[Extracted information Boundary: Start]

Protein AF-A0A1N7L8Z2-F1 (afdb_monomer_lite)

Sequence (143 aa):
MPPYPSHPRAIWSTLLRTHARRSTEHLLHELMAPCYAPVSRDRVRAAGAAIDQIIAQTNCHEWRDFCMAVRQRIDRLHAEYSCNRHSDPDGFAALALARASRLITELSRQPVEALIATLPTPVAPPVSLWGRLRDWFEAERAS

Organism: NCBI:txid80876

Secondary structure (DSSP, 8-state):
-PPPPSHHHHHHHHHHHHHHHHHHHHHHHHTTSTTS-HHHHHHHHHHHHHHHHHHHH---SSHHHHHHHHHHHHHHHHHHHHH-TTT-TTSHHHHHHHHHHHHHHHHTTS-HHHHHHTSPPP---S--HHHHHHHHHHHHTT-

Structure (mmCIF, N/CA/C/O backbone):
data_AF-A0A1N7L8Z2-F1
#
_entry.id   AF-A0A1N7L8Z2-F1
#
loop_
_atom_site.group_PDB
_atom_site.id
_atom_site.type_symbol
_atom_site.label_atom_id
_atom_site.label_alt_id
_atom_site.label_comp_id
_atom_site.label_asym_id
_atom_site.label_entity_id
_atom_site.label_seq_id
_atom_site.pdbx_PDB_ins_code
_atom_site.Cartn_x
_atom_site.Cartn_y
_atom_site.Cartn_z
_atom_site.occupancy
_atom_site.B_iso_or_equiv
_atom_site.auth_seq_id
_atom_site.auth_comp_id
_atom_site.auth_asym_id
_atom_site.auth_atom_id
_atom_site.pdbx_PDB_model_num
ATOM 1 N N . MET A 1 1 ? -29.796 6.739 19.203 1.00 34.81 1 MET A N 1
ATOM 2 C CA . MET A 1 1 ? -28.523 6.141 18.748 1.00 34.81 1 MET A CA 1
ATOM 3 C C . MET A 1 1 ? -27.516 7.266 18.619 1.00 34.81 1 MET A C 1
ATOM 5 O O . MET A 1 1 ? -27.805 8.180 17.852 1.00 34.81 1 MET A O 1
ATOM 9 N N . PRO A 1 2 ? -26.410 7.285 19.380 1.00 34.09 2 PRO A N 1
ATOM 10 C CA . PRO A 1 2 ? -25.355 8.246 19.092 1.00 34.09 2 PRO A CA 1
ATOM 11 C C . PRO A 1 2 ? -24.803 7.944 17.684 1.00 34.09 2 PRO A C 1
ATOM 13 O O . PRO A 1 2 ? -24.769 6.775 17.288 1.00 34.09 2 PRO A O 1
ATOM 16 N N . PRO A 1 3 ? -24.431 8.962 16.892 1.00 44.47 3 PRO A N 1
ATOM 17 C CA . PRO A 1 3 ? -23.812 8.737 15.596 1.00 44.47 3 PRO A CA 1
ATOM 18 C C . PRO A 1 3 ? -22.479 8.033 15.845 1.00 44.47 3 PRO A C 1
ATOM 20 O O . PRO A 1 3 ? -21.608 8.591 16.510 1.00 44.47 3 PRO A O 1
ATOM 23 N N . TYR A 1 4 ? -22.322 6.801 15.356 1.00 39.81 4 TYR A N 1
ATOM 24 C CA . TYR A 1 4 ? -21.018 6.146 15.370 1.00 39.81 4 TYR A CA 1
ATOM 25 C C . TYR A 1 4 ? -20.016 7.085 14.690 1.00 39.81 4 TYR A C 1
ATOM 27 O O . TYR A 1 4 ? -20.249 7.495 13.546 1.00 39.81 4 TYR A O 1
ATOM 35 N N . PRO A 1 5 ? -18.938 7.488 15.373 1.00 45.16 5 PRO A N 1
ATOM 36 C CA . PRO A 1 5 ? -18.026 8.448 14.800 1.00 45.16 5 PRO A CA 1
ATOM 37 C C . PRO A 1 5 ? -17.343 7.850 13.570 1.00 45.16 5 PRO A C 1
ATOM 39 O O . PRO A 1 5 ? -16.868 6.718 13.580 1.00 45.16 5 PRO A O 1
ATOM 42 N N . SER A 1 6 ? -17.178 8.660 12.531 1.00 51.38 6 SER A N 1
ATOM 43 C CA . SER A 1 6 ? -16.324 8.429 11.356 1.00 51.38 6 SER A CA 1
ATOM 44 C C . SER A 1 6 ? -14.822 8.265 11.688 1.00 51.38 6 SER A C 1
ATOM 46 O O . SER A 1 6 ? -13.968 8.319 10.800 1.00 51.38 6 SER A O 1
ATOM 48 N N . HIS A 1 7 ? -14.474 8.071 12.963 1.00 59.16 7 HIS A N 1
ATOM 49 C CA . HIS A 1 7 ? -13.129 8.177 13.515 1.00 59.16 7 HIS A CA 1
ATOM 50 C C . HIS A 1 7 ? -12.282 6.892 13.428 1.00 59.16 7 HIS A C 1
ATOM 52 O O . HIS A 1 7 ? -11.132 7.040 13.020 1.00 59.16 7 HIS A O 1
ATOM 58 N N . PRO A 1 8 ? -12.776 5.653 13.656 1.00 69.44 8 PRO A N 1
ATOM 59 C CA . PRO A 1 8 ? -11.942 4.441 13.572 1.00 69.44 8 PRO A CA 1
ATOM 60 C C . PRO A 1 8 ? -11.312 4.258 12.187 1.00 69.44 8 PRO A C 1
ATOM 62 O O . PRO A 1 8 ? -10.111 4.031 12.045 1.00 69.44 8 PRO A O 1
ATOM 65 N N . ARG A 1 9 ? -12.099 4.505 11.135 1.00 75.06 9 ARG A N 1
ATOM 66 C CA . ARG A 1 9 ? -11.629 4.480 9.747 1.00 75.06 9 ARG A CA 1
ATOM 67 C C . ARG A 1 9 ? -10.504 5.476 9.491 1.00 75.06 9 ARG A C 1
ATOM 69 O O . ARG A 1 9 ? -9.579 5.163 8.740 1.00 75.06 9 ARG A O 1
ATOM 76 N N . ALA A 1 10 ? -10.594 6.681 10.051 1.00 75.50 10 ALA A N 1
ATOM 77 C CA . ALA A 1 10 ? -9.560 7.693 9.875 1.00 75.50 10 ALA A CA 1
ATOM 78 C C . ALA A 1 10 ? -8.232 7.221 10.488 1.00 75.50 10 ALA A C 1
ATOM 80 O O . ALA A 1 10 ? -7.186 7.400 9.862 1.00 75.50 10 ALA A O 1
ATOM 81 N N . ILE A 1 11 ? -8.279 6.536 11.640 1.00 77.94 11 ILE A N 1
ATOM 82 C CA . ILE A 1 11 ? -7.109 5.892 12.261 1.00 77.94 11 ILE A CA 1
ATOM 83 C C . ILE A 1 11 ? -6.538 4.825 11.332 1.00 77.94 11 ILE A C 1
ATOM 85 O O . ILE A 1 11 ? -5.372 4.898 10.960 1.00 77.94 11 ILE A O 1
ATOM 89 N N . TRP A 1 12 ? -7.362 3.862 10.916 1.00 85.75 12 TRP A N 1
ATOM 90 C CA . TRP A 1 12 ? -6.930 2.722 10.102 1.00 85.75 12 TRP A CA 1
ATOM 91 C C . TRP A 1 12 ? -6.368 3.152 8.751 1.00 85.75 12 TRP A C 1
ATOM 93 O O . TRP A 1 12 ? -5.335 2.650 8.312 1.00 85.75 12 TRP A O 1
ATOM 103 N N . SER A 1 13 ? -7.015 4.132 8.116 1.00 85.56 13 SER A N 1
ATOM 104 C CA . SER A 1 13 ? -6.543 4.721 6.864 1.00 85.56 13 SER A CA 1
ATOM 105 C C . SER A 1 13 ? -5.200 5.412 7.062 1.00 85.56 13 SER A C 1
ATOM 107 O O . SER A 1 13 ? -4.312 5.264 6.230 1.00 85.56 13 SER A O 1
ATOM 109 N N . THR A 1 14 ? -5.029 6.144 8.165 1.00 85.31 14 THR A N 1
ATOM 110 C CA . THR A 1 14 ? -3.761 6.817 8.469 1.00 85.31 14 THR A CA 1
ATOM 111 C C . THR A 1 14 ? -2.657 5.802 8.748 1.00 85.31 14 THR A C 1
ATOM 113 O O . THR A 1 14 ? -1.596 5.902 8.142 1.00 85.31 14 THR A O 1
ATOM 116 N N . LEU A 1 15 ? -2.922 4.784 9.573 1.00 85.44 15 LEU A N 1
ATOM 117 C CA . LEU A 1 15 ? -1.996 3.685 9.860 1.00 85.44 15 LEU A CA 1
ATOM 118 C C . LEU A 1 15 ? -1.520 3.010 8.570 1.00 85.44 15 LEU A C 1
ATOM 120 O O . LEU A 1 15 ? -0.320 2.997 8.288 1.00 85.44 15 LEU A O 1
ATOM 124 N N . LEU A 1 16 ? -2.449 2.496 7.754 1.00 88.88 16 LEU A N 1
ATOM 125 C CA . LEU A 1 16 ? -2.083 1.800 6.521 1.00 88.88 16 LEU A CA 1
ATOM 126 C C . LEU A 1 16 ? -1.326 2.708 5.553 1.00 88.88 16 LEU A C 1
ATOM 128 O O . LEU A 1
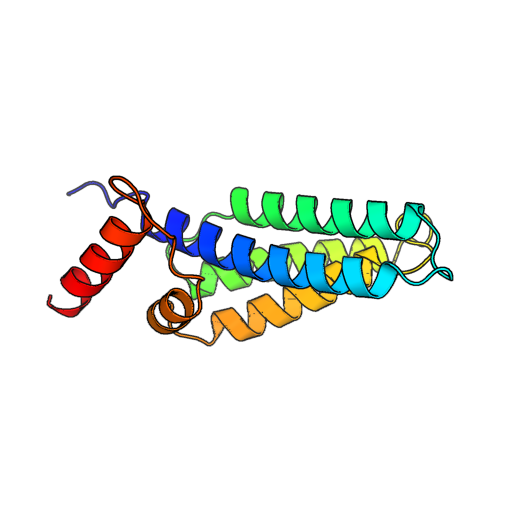 16 ? -0.324 2.266 4.998 1.00 88.88 16 LEU A O 1
ATOM 132 N N . ARG A 1 17 ? -1.735 3.973 5.390 1.00 89.81 17 ARG A N 1
ATOM 133 C CA . ARG A 1 17 ? -1.012 4.928 4.535 1.00 89.81 17 ARG A CA 1
ATOM 134 C C . ARG A 1 17 ? 0.398 5.188 5.042 1.00 89.81 17 ARG A C 1
ATOM 136 O O . ARG A 1 17 ? 1.334 5.160 4.253 1.00 89.81 17 ARG A O 1
ATOM 143 N N . THR A 1 18 ? 0.587 5.405 6.344 1.00 87.50 18 THR A N 1
ATOM 144 C CA . THR A 1 18 ? 1.921 5.636 6.915 1.00 87.50 18 THR A CA 1
ATOM 145 C C . TH
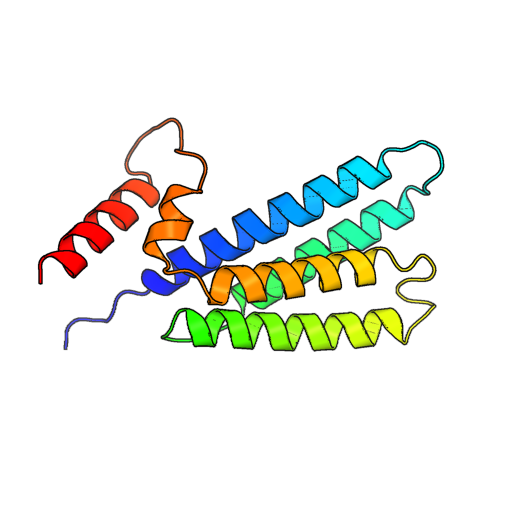R A 1 18 ? 2.839 4.439 6.680 1.00 87.50 18 THR A C 1
ATOM 147 O O . THR A 1 18 ? 3.978 4.619 6.246 1.00 87.50 18 THR A O 1
ATOM 150 N N . HIS A 1 19 ? 2.356 3.220 6.919 1.00 88.06 19 HIS A N 1
ATOM 151 C CA . HIS A 1 19 ? 3.149 2.010 6.708 1.00 88.06 19 HIS A CA 1
ATOM 152 C C . HIS A 1 19 ? 3.414 1.732 5.218 1.00 88.06 19 HIS A C 1
ATOM 154 O O . HIS A 1 19 ? 4.558 1.470 4.843 1.00 88.06 19 HIS A O 1
ATOM 160 N N . ALA A 1 20 ? 2.402 1.856 4.355 1.00 87.12 20 ALA A N 1
ATOM 161 C CA . ALA A 1 20 ? 2.551 1.681 2.910 1.00 87.12 20 ALA A CA 1
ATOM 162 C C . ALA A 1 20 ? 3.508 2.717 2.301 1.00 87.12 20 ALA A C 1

[Extracted information Boundary: End]

When the line with "ATOM 52 O O" is reached in the data above, start copying there, and copy each line exactly until the line with "ATOM 60 C C" has been copied; copy nothing else.

_Reply to the task:_
ATOM 52 O O . HIS A 1 7 ? -11.132 7.040 13.020 1.00 59.16 7 HIS A O 1
ATOM 58 N N . PRO A 1 8 ? -12.776 5.653 13.656 1.00 69.44 8 PRO A N 1
ATOM 59 C CA . PRO A 1 8 ? -11.942 4.441 13.572 1.00 69.44 8 PRO A CA 1
ATOM 60 C C . PRO A 1 8 ? -11.312 4.258 12.187 1.00 69.44 8 PRO A C 1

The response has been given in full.